TASK REQUIREMENTS:
Of the lines in the data below, write out exactly those from the one holding "ATOM 203 C CA" through the one holding "ATOM 235 N N", both included.

(Collection entries)
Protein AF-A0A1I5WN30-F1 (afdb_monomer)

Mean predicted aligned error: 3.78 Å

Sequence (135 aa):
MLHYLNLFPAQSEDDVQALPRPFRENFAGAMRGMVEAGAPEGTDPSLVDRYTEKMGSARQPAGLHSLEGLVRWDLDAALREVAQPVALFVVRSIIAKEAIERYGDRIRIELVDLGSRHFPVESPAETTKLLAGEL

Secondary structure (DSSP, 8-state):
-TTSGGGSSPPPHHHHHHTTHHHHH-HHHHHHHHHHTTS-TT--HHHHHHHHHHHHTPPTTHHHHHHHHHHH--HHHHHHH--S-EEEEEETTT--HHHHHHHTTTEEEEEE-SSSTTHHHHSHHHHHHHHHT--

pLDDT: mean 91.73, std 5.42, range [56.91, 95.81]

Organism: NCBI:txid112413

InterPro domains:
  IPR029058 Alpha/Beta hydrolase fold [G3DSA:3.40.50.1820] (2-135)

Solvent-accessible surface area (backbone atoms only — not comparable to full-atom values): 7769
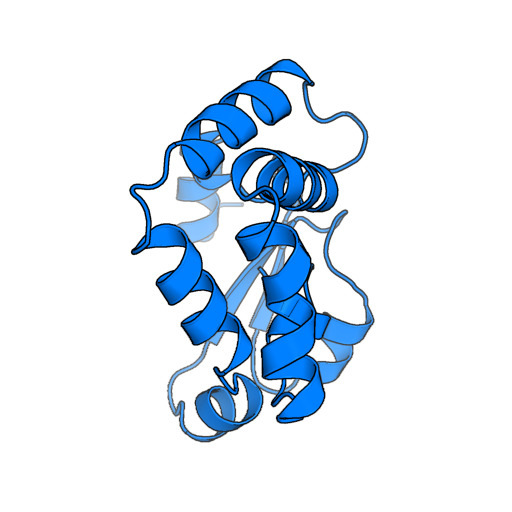 Å² total; per-residue (Å²): 116,58,54,51,49,89,46,36,45,73,55,54,74,67,50,46,60,53,72,48,44,56,42,74,76,36,44,44,65,43,38,34,56,62,37,52,77,43,43,42,92,89,55,60,64,69,56,48,51,52,49,20,53,60,60,34,64,46,61,80,66,58,46,58,53,51,51,51,50,46,36,67,34,38,48,60,62,52,59,73,71,54,85,67,91,43,77,42,81,42,40,54,87,54,50,46,69,67,42,50,72,72,37,52,90,72,30,52,74,43,73,36,96,49,80,36,81,56,20,66,76,78,37,48,70,60,44,52,32,50,75,71,68,72,108

Radius of gyration: 15.88 Å; Cα contacts (8 Å, |Δi|>4): 139; chains: 1; bounding box: 36×34×39 Å

Structure (mmCIF, N/CA/C/O backbone):
data_AF-A0A1I5WN30-F1
#
_entry.id   AF-A0A1I5WN30-F1
#
loop_
_atom_site.group_PDB
_atom_site.id
_atom_site.type_symbol
_atom_site.label_atom_id
_atom_site.label_alt_id
_atom_site.label_comp_id
_atom_site.label_asym_id
_atom_site.label_entity_id
_atom_site.label_seq_id
_atom_site.pdbx_PDB_ins_code
_atom_site.Cartn_x
_atom_site.Cartn_y
_atom_site.Cartn_z
_atom_site.occupancy
_atom_site.B_iso_or_equiv
_atom_site.auth_seq_id
_atom_site.auth_comp_id
_atom_site.auth_asym_id
_atom_site.auth_atom_id
_atom_site.pdbx_PDB_model_num
ATOM 1 N N . MET A 1 1 ? -0.912 0.502 2.035 1.00 56.91 1 MET A N 1
ATOM 2 C CA . MET A 1 1 ? -0.988 -0.795 1.334 1.00 56.91 1 MET A CA 1
ATOM 3 C C . MET A 1 1 ? -2.139 -0.786 0.335 1.00 56.91 1 MET A C 1
ATOM 5 O O . MET A 1 1 ? -1.849 -0.775 -0.846 1.00 56.91 1 MET A O 1
ATOM 9 N N . LEU A 1 2 ? -3.398 -0.635 0.769 1.00 68.44 2 LEU A N 1
ATOM 10 C CA . LEU A 1 2 ? -4.589 -0.671 -0.104 1.00 68.44 2 LEU A CA 1
ATOM 11 C C . LEU A 1 2 ? -4.738 0.461 -1.145 1.00 68.44 2 LEU A C 1
ATOM 13 O O . LEU A 1 2 ? -5.691 0.446 -1.914 1.00 68.44 2 LEU A O 1
ATOM 17 N N . HIS A 1 3 ? -3.808 1.418 -1.214 1.00 73.88 3 HIS A N 1
ATOM 18 C CA . HIS A 1 3 ? -3.748 2.346 -2.351 1.00 73.88 3 HIS A CA 1
ATOM 19 C C . HIS A 1 3 ? -3.366 1.630 -3.661 1.00 73.88 3 HIS A C 1
ATOM 21 O O . HIS A 1 3 ? -3.721 2.098 -4.733 1.00 73.88 3 HIS A O 1
ATOM 27 N N . TYR A 1 4 ? -2.744 0.446 -3.579 1.00 74.31 4 TYR A N 1
ATOM 28 C CA . TYR A 1 4 ? -2.612 -0.494 -4.697 1.00 74.31 4 TYR A CA 1
ATOM 29 C C . TYR A 1 4 ? -3.767 -1.488 -4.727 1.00 74.31 4 TYR A C 1
ATOM 31 O O . TYR A 1 4 ? -3.547 -2.694 -4.647 1.00 74.31 4 TYR A O 1
ATOM 39 N N . LEU A 1 5 ? -5.011 -1.006 -4.765 1.00 79.19 5 LEU A N 1
ATOM 40 C CA . LEU A 1 5 ? -6.179 -1.888 -4.684 1.00 79.19 5 LEU A CA 1
ATOM 41 C C . LEU A 1 5 ? -6.122 -3.023 -5.713 1.00 79.19 5 LEU A C 1
ATOM 43 O O . LEU A 1 5 ? -6.527 -4.132 -5.407 1.00 79.19 5 LEU A O 1
ATOM 47 N N . ASN A 1 6 ? -5.569 -2.775 -6.897 1.00 80.12 6 ASN A N 1
ATOM 48 C CA . ASN A 1 6 ? -5.411 -3.780 -7.941 1.00 80.12 6 ASN A CA 1
ATOM 49 C C . ASN A 1 6 ? -4.487 -4.958 -7.580 1.00 80.12 6 ASN A C 1
ATOM 51 O O . ASN A 1 6 ? -4.527 -5.943 -8.299 1.00 80.12 6 ASN A O 1
ATOM 55 N N . LEU A 1 7 ? -3.677 -4.889 -6.516 1.00 83.81 7 LEU A N 1
ATOM 56 C CA . LEU A 1 7 ? -2
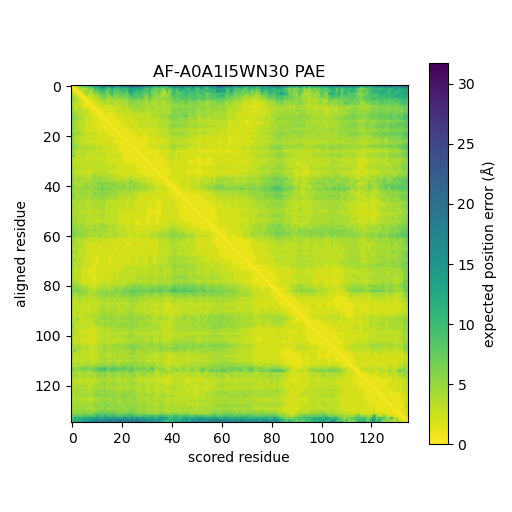.734 -5.951 -6.132 1.00 83.81 7 LEU A CA 1
ATOM 57 C C . LEU A 1 7 ? -3.264 -6.926 -5.071 1.00 83.81 7 LEU A C 1
ATOM 59 O O .
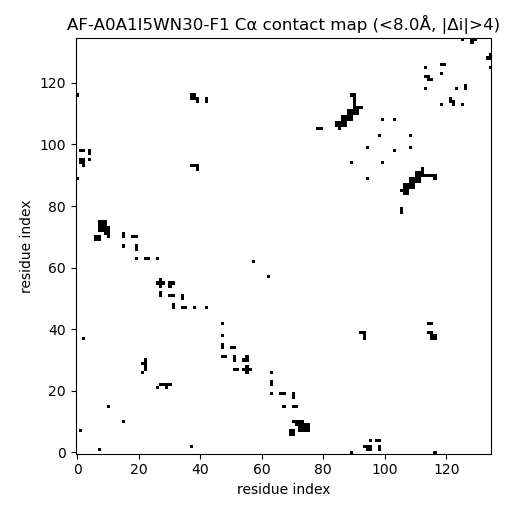 LEU A 1 7 ? -2.599 -7.921 -4.811 1.00 83.81 7 LEU A O 1
ATOM 63 N N . PHE A 1 8 ? -4.388 -6.631 -4.409 1.00 85.19 8 PHE A N 1
ATOM 64 C CA . PHE A 1 8 ? -4.833 -7.397 -3.229 1.00 85.19 8 PHE A CA 1
ATOM 65 C C . PHE A 1 8 ? -5.980 -8.388 -3.466 1.00 85.19 8 PHE A C 1
ATOM 67 O O . PHE A 1 8 ? -5.977 -9.437 -2.824 1.00 85.19 8 PHE A O 1
ATOM 74 N N . PRO A 1 9 ? -6.981 -8.103 -4.317 1.00 91.12 9 PRO A N 1
ATOM 75 C CA . PRO A 1 9 ? -7.969 -9.098 -4.705 1.00 91.12 9 PRO A CA 1
ATOM 76 C C . PRO A 1 9 ? -7.327 -10.262 -5.455 1.00 91.12 9 PRO A C 1
ATOM 78 O O . PRO A 1 9 ? -6.271 -10.094 -6.070 1.00 91.12 9 PRO A O 1
ATOM 81 N N . ALA A 1 10 ? -8.022 -11.401 -5.480 1.00 93.56 10 ALA A N 1
ATOM 82 C CA . ALA A 1 10 ? -7.674 -12.511 -6.360 1.00 93.56 10 ALA A CA 1
ATOM 83 C C . ALA A 1 10 ? -7.446 -12.025 -7.802 1.00 93.56 10 ALA A C 1
ATOM 85 O O . ALA A 1 10 ? -8.315 -11.387 -8.402 1.00 93.56 10 ALA A O 1
ATOM 86 N N . GLN A 1 11 ? -6.276 -12.349 -8.344 1.00 93.50 11 GLN A N 1
ATOM 87 C CA . GLN A 1 11 ? -5.887 -12.030 -9.713 1.00 93.50 11 GLN A CA 1
ATOM 88 C C . GLN A 1 11 ? -6.201 -13.198 -10.649 1.00 93.50 11 GLN A C 1
ATOM 90 O O . GLN A 1 11 ? -6.179 -14.361 -10.237 1.00 93.50 11 GLN A O 1
ATOM 95 N N . SER A 1 12 ? -6.454 -12.899 -11.924 1.00 93.19 12 SER A N 1
ATOM 96 C CA . SER A 1 12 ? -6.440 -13.938 -12.956 1.00 93.19 12 SER A CA 1
ATOM 97 C C . SER A 1 12 ? -5.009 -14.443 -13.179 1.00 93.19 12 SER A C 1
ATOM 99 O O . SER A 1 12 ? -4.046 -13.734 -12.884 1.00 93.19 12 SER A O 1
ATOM 101 N N . GLU A 1 13 ? -4.835 -15.652 -13.724 1.00 92.12 13 GLU A N 1
ATOM 102 C CA . GLU A 1 13 ? -3.481 -16.140 -14.038 1.00 92.12 13 GLU A CA 1
ATOM 103 C C . GLU A 1 13 ? -2.780 -15.229 -15.062 1.00 92.12 13 GLU A C 1
ATOM 105 O O . GLU A 1 13 ? -1.581 -14.986 -14.947 1.00 92.12 13 GLU A O 1
ATOM 110 N N . ASP A 1 14 ? -3.524 -14.644 -16.005 1.00 93.50 14 ASP A N 1
ATOM 111 C CA . ASP A 1 14 ? -2.974 -13.679 -16.962 1.00 93.50 14 ASP A CA 1
ATOM 112 C C . ASP A 1 14 ? -2.432 -12.426 -16.249 1.00 93.50 14 ASP A C 1
ATOM 114 O O . ASP A 1 14 ? -1.308 -11.994 -16.525 1.00 93.50 14 ASP A O 1
ATOM 118 N N . ASP A 1 15 ? -3.170 -11.888 -15.271 1.00 92.19 15 ASP A N 1
ATOM 119 C CA . ASP A 1 15 ? -2.736 -10.734 -14.469 1.00 92.19 15 ASP A CA 1
ATOM 120 C C . ASP A 1 15 ? -1.535 -11.076 -13.580 1.00 92.19 15 ASP A C 1
ATOM 122 O O . ASP A 1 15 ? -0.591 -10.287 -13.474 1.00 92.19 15 ASP A O 1
ATOM 126 N N . VAL A 1 16 ? -1.510 -12.284 -13.007 1.00 92.06 16 VAL A N 1
ATOM 127 C CA . VAL A 1 16 ? -0.373 -12.806 -12.232 1.00 92.06 16 VAL A CA 1
ATOM 128 C C . VAL A 1 16 ? 0.915 -12.820 -13.051 1.00 92.06 16 VAL A C 1
ATOM 130 O O . VAL A 1 16 ? 2.000 -12.566 -12.517 1.00 92.06 16 VAL A O 1
ATOM 133 N N . GLN A 1 17 ? 0.824 -13.092 -14.352 1.00 90.69 17 GLN A N 1
ATOM 134 C CA . GLN A 1 17 ? 1.980 -13.070 -15.243 1.00 90.69 17 GLN A CA 1
ATOM 135 C C . GLN A 1 17 ? 2.309 -11.662 -15.750 1.00 90.69 17 GLN A C 1
ATOM 137 O O . GLN A 1 17 ? 3.495 -11.340 -15.912 1.00 90.69 17 GLN A O 1
ATOM 142 N N . ALA A 1 18 ? 1.293 -10.830 -15.988 1.00 92.62 18 ALA A N 1
ATOM 143 C CA . ALA A 1 18 ? 1.430 -9.500 -16.571 1.00 92.62 18 ALA A CA 1
ATOM 144 C C . ALA A 1 18 ? 1.936 -8.449 -15.573 1.00 92.62 18 ALA A C 1
ATOM 146 O O . ALA A 1 18 ? 2.865 -7.706 -15.897 1.00 92.62 18 ALA A O 1
ATOM 147 N N . LEU A 1 19 ? 1.379 -8.400 -14.358 1.00 91.19 19 LEU A N 1
ATOM 148 C CA . LEU A 1 19 ? 1.684 -7.369 -13.358 1.00 91.19 19 LEU A CA 1
ATOM 149 C C . LEU A 1 19 ? 3.174 -7.314 -12.966 1.00 91.19 19 LEU A C 1
ATOM 151 O O . LEU A 1 19 ? 3.724 -6.213 -12.899 1.00 91.19 19 LEU A O 1
ATOM 155 N N . PRO A 1 20 ? 3.889 -8.443 -12.771 1.00 92.69 20 PRO A N 1
ATOM 156 C CA . PRO A 1 20 ? 5.315 -8.407 -12.450 1.00 92.69 20 PRO A CA 1
ATOM 157 C C . PRO A 1 20 ? 6.221 -8.111 -13.654 1.00 9
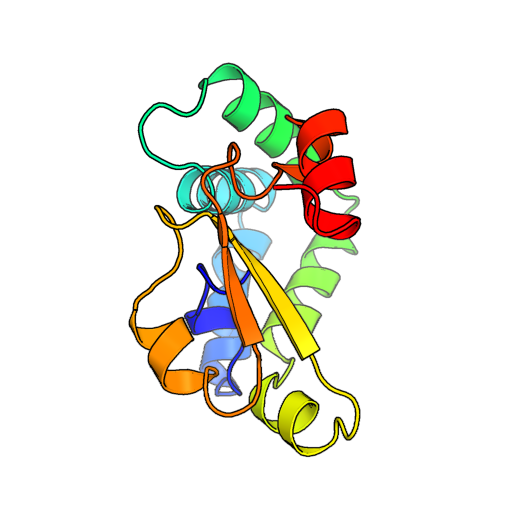2.69 20 PRO A C 1
ATOM 159 O O . PRO A 1 20 ? 7.420 -7.915 -13.466 1.00 92.69 20 PRO A O 1
ATOM 162 N N . ARG A 1 21 ? 5.707 -8.089 -14.896 1.00 94.06 21 ARG A N 1
ATOM 163 C CA . ARG A 1 21 ? 6.533 -7.972 -16.114 1.00 94.06 21 ARG A CA 1
ATOM 164 C C . ARG A 1 21 ? 7.467 -6.752 -16.112 1.00 94.06 21 ARG A C 1
ATOM 166 O O . ARG A 1 21 ? 8.657 -6.965 -16.348 1.00 94.06 21 ARG A O 1
ATOM 173 N N . PRO A 1 22 ? 7.024 -5.529 -15.752 1.00 93.88 22 PRO A N 1
ATOM 174 C CA . PRO A 1 22 ? 7.924 -4.377 -15.675 1.00 93.88 22 PRO A CA 1
ATOM 175 C C . PRO A 1 22 ? 9.069 -4.575 -14.671 1.00 93.88 22 PRO A C 1
ATOM 177 O O . PRO A 1 22 ? 10.181 -4.105 -14.895 1.00 93.88 22 PRO A O 1
ATOM 180 N N . PHE A 1 23 ? 8.834 -
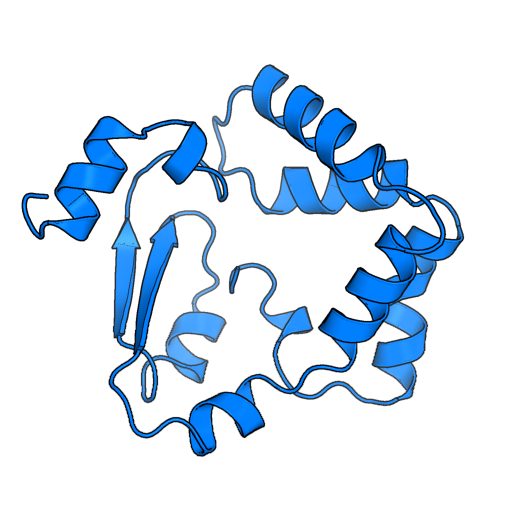5.324 -13.587 1.00 94.25 23 PHE A N 1
ATOM 181 C CA . PHE A 1 23 ? 9.849 -5.630 -12.574 1.00 94.25 23 PHE A CA 1
ATOM 182 C C . PHE A 1 23 ? 10.864 -6.669 -13.049 1.00 94.25 23 PHE A C 1
ATOM 184 O O . PHE A 1 23 ? 12.010 -6.640 -12.602 1.00 94.25 23 PHE A O 1
ATOM 191 N N . ARG A 1 24 ? 10.470 -7.569 -13.960 1.00 93.81 24 ARG A N 1
ATOM 192 C CA . ARG A 1 24 ? 11.396 -8.510 -14.612 1.00 93.81 24 ARG A CA 1
ATOM 193 C C . ARG A 1 24 ? 12.337 -7.794 -15.579 1.00 93.81 24 ARG A C 1
ATOM 195 O O . ARG A 1 24 ? 13.497 -8.173 -15.687 1.00 93.81 24 ARG A O 1
ATOM 202 N N . GLU A 1 25 ? 11.838 -6.767 -16.262 1.00 94.81 25 GLU A N 1
ATOM 203 C CA . GLU A 1 25 ? 12.593 -5.993 -17.255 1.00 94.81 25 GLU A CA 1
ATOM 204 C C . GLU A 1 25 ? 13.499 -4.939 -16.604 1.00 94.81 25 GLU A C 1
ATOM 206 O O . GLU A 1 25 ? 14.667 -4.807 -16.966 1.00 94.81 25 GLU A O 1
ATOM 211 N N . ASN A 1 26 ? 12.978 -4.201 -15.621 1.00 94.44 26 ASN A N 1
ATOM 212 C CA . ASN A 1 26 ? 13.712 -3.176 -14.888 1.00 94.44 26 ASN A CA 1
ATOM 213 C C . ASN A 1 26 ? 13.171 -3.041 -13.459 1.00 94.44 26 ASN A C 1
ATOM 215 O O . ASN A 1 26 ? 12.346 -2.173 -13.167 1.00 94.44 26 ASN A O 1
ATOM 219 N N . PHE A 1 27 ? 13.670 -3.884 -12.551 1.00 94.69 27 PHE A N 1
ATOM 220 C CA . PHE A 1 27 ? 13.216 -3.908 -11.159 1.00 94.69 27 PHE A CA 1
ATOM 221 C C . PHE A 1 27 ? 13.329 -2.540 -10.473 1.00 94.69 27 PHE A C 1
ATOM 223 O O . PHE A 1 27 ? 12.363 -2.068 -9.882 1.00 94.69 27 PHE A O 1
ATOM 230 N N . ALA A 1 28 ? 14.486 -1.877 -10.569 1.00 93.44 28 ALA A N 1
ATOM 231 C CA . ALA A 1 28 ? 14.715 -0.598 -9.898 1.00 93.44 28 ALA A CA 1
ATOM 232 C C . ALA A 1 28 ? 13.820 0.522 -10.459 1.00 93.44 28 ALA A C 1
ATOM 234 O O . ALA A 1 28 ? 13.243 1.292 -9.692 1.00 93.44 28 ALA A O 1
ATOM 235 N N . GLY A 1 29 ? 13.656 0.584 -11.785 1.00 94.06 29 GLY A N 1
ATOM 236 C CA . GLY A 1 29 ? 12.773 1.555 -12.434 1.00 94.06 29 GLY A CA 1
ATOM 237 C C . GLY A 1 29 ? 11.299 1.328 -12.096 1.00 94.06 29 GLY A C 1
ATOM 238 O O . GLY A 1 29 ? 10.606 2.270 -11.719 1.00 94.06 29 GLY A O 1
ATOM 239 N N . ALA A 1 30 ? 10.830 0.079 -12.148 1.00 94.69 30 ALA A N 1
ATOM 240 C CA . ALA A 1 30 ? 9.465 -0.270 -11.757 1.00 94.69 30 ALA A CA 1
ATOM 241 C C . ALA A 1 30 ? 9.208 0.009 -10.263 1.00 94.69 30 ALA A C 1
ATOM 243 O O . ALA A 1 30 ? 8.138 0.497 -9.892 1.00 94.69 30 ALA A O 1
ATOM 244 N N . MET A 1 31 ? 10.212 -0.211 -9.404 1.00 94.25 31 MET A N 1
ATOM 245 C CA . MET A 1 31 ? 10.119 0.128 -7.985 1.00 94.25 31 MET A CA 1
ATOM 246 C C . MET A 1 31 ? 9.964 1.628 -7.735 1.00 94.25 31 MET A C 1
ATOM 248 O O . MET A 1 31 ? 9.226 1.996 -6.822 1.00 94.25 31 MET A O 1
ATOM 252 N N . ARG A 1 32 ? 10.598 2.494 -8.536 1.00 94.25 32 ARG A N 1
ATOM 253 C CA . ARG A 1 32 ? 10.407 3.949 -8.429 1.00 94.25 32 ARG A CA 1
ATOM 254 C C . ARG A 1 32 ? 8.937 4.329 -8.597 1.00 94.25 32 ARG A C 1
ATOM 256 O O . ARG A 1 32 ? 8.393 5.013 -7.735 1.00 94.25 32 ARG A O 1
ATOM 263 N N . GLY A 1 33 ? 8.275 3.795 -9.626 1.00 91.56 33 GLY A N 1
ATOM 264 C CA . GLY A 1 33 ? 6.846 4.033 -9.852 1.00 91.56 33 GLY A CA 1
ATOM 265 C C . GLY A 1 33 ? 5.974 3.604 -8.664 1.00 91.56 33 GLY A C 1
ATOM 266 O O . GLY A 1 33 ? 5.052 4.320 -8.281 1.00 91.56 33 GLY A O 1
ATOM 267 N N . MET A 1 34 ? 6.308 2.488 -8.001 1.00 89.94 34 MET A N 1
ATOM 268 C CA . MET A 1 34 ? 5.632 2.055 -6.764 1.00 89.94 34 MET A CA 1
ATOM 269 C C . MET A 1 34 ? 5.967 2.897 -5.518 1.00 89.94 34 MET A C 1
ATOM 271 O O . MET A 1 34 ? 5.282 2.820 -4.490 1.00 89.94 34 MET A O 1
ATOM 275 N N . VAL A 1 35 ? 7.069 3.634 -5.510 1.00 91.25 35 VAL A N 1
ATOM 276 C CA . VAL A 1 35 ? 7.347 4.573 -4.419 1.00 91.25 35 VAL A CA 1
ATOM 277 C C . VAL A 1 35 ? 6.556 5.852 -4.655 1.00 91.25 35 VAL A C 1
ATOM 279 O O . VAL A 1 35 ? 5.852 6.289 -3.748 1.00 91.25 35 VAL A O 1
ATOM 282 N N . GLU A 1 36 ? 6.596 6.376 -5.878 1.00 90.75 36 GLU A N 1
ATOM 283 C CA . GLU A 1 36 ? 5.896 7.594 -6.291 1.00 90.75 36 GLU A CA 1
ATOM 284 C C . GLU A 1 36 ? 4.374 7.471 -6.130 1.00 90.75 36 GLU A C 1
ATOM 286 O O . GLU A 1 36 ? 3.761 8.336 -5.516 1.00 90.75 36 GLU A O 1
ATOM 291 N N . ALA A 1 37 ? 3.756 6.362 -6.549 1.00 86.50 37 ALA A N 1
ATOM 292 C CA . ALA A 1 37 ? 2.313 6.156 -6.368 1.00 86.50 37 ALA A CA 1
ATOM 293 C C . ALA A 1 37 ? 1.876 6.006 -4.891 1.00 86.50 37 ALA A C 1
ATOM 295 O O . ALA A 1 37 ? 0.689 6.090 -4.582 1.00 86.50 37 ALA A O 1
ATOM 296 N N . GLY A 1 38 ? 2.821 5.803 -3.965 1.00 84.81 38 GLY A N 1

TASK OUTPUT:
ATOM 203 C CA . GLU A 1 25 ? 12.593 -5.993 -17.255 1.00 94.81 25 GLU A CA 1
ATOM 204 C C . GLU A 1 25 ? 13.499 -4.939 -16.604 1.00 94.81 25 GLU A C 1
ATOM 206 O O . GLU A 1 25 ? 14.667 -4.807 -16.966 1.00 94.81 25 GLU A O 1
ATOM 211 N N . ASN A 1 26 ? 12.978 -4.201 -15.621 1.00 94.44 26 ASN A N 1
ATOM 212 C CA . ASN A 1 26 ? 13.712 -3.176 -14.888 1.00 94.44 26 ASN A CA 1
ATOM 213 C C . ASN A 1 26 ? 13.171 -3.041 -13.459 1.00 94.44 26 ASN A C 1
ATOM 215 O O . ASN A 1 26 ? 12.346 -2.173 -13.167 1.00 94.44 26 ASN A O 1
ATOM 219 N N . PHE A 1 27 ? 13.670 -3.884 -12.551 1.00 94.69 27 PHE A N 1
ATOM 220 C CA . PHE A 1 27 ? 13.216 -3.908 -11.159 1.00 94.69 27 PHE A CA 1
ATOM 221 C C . PHE A 1 27 ? 13.329 -2.540 -10.473 1.00 94.69 27 PHE A C 1
ATOM 223 O O . PHE A 1 27 ? 12.363 -2.068 -9.882 1.00 94.69 27 PHE A O 1
ATOM 230 N N . ALA A 1 28 ? 14.486 -1.877 -10.569 1.00 93.44 28 ALA A N 1
ATOM 231 C CA . ALA A 1 28 ? 14.715 -0.598 -9.898 1.00 93.44 28 ALA A CA 1
ATOM 232 C C . ALA A 1 28 ? 13.820 0.522 -10.459 1.00 93.44 28 ALA A C 1
ATOM 234 O O . ALA A 1 28 ? 13.243 1.292 -9.692 1.00 93.44 28 ALA A O 1
ATOM 235 N N . GLY A 1 29 ? 13.656 0.584 -11.785 1.00 94.06 29 GLY A N 1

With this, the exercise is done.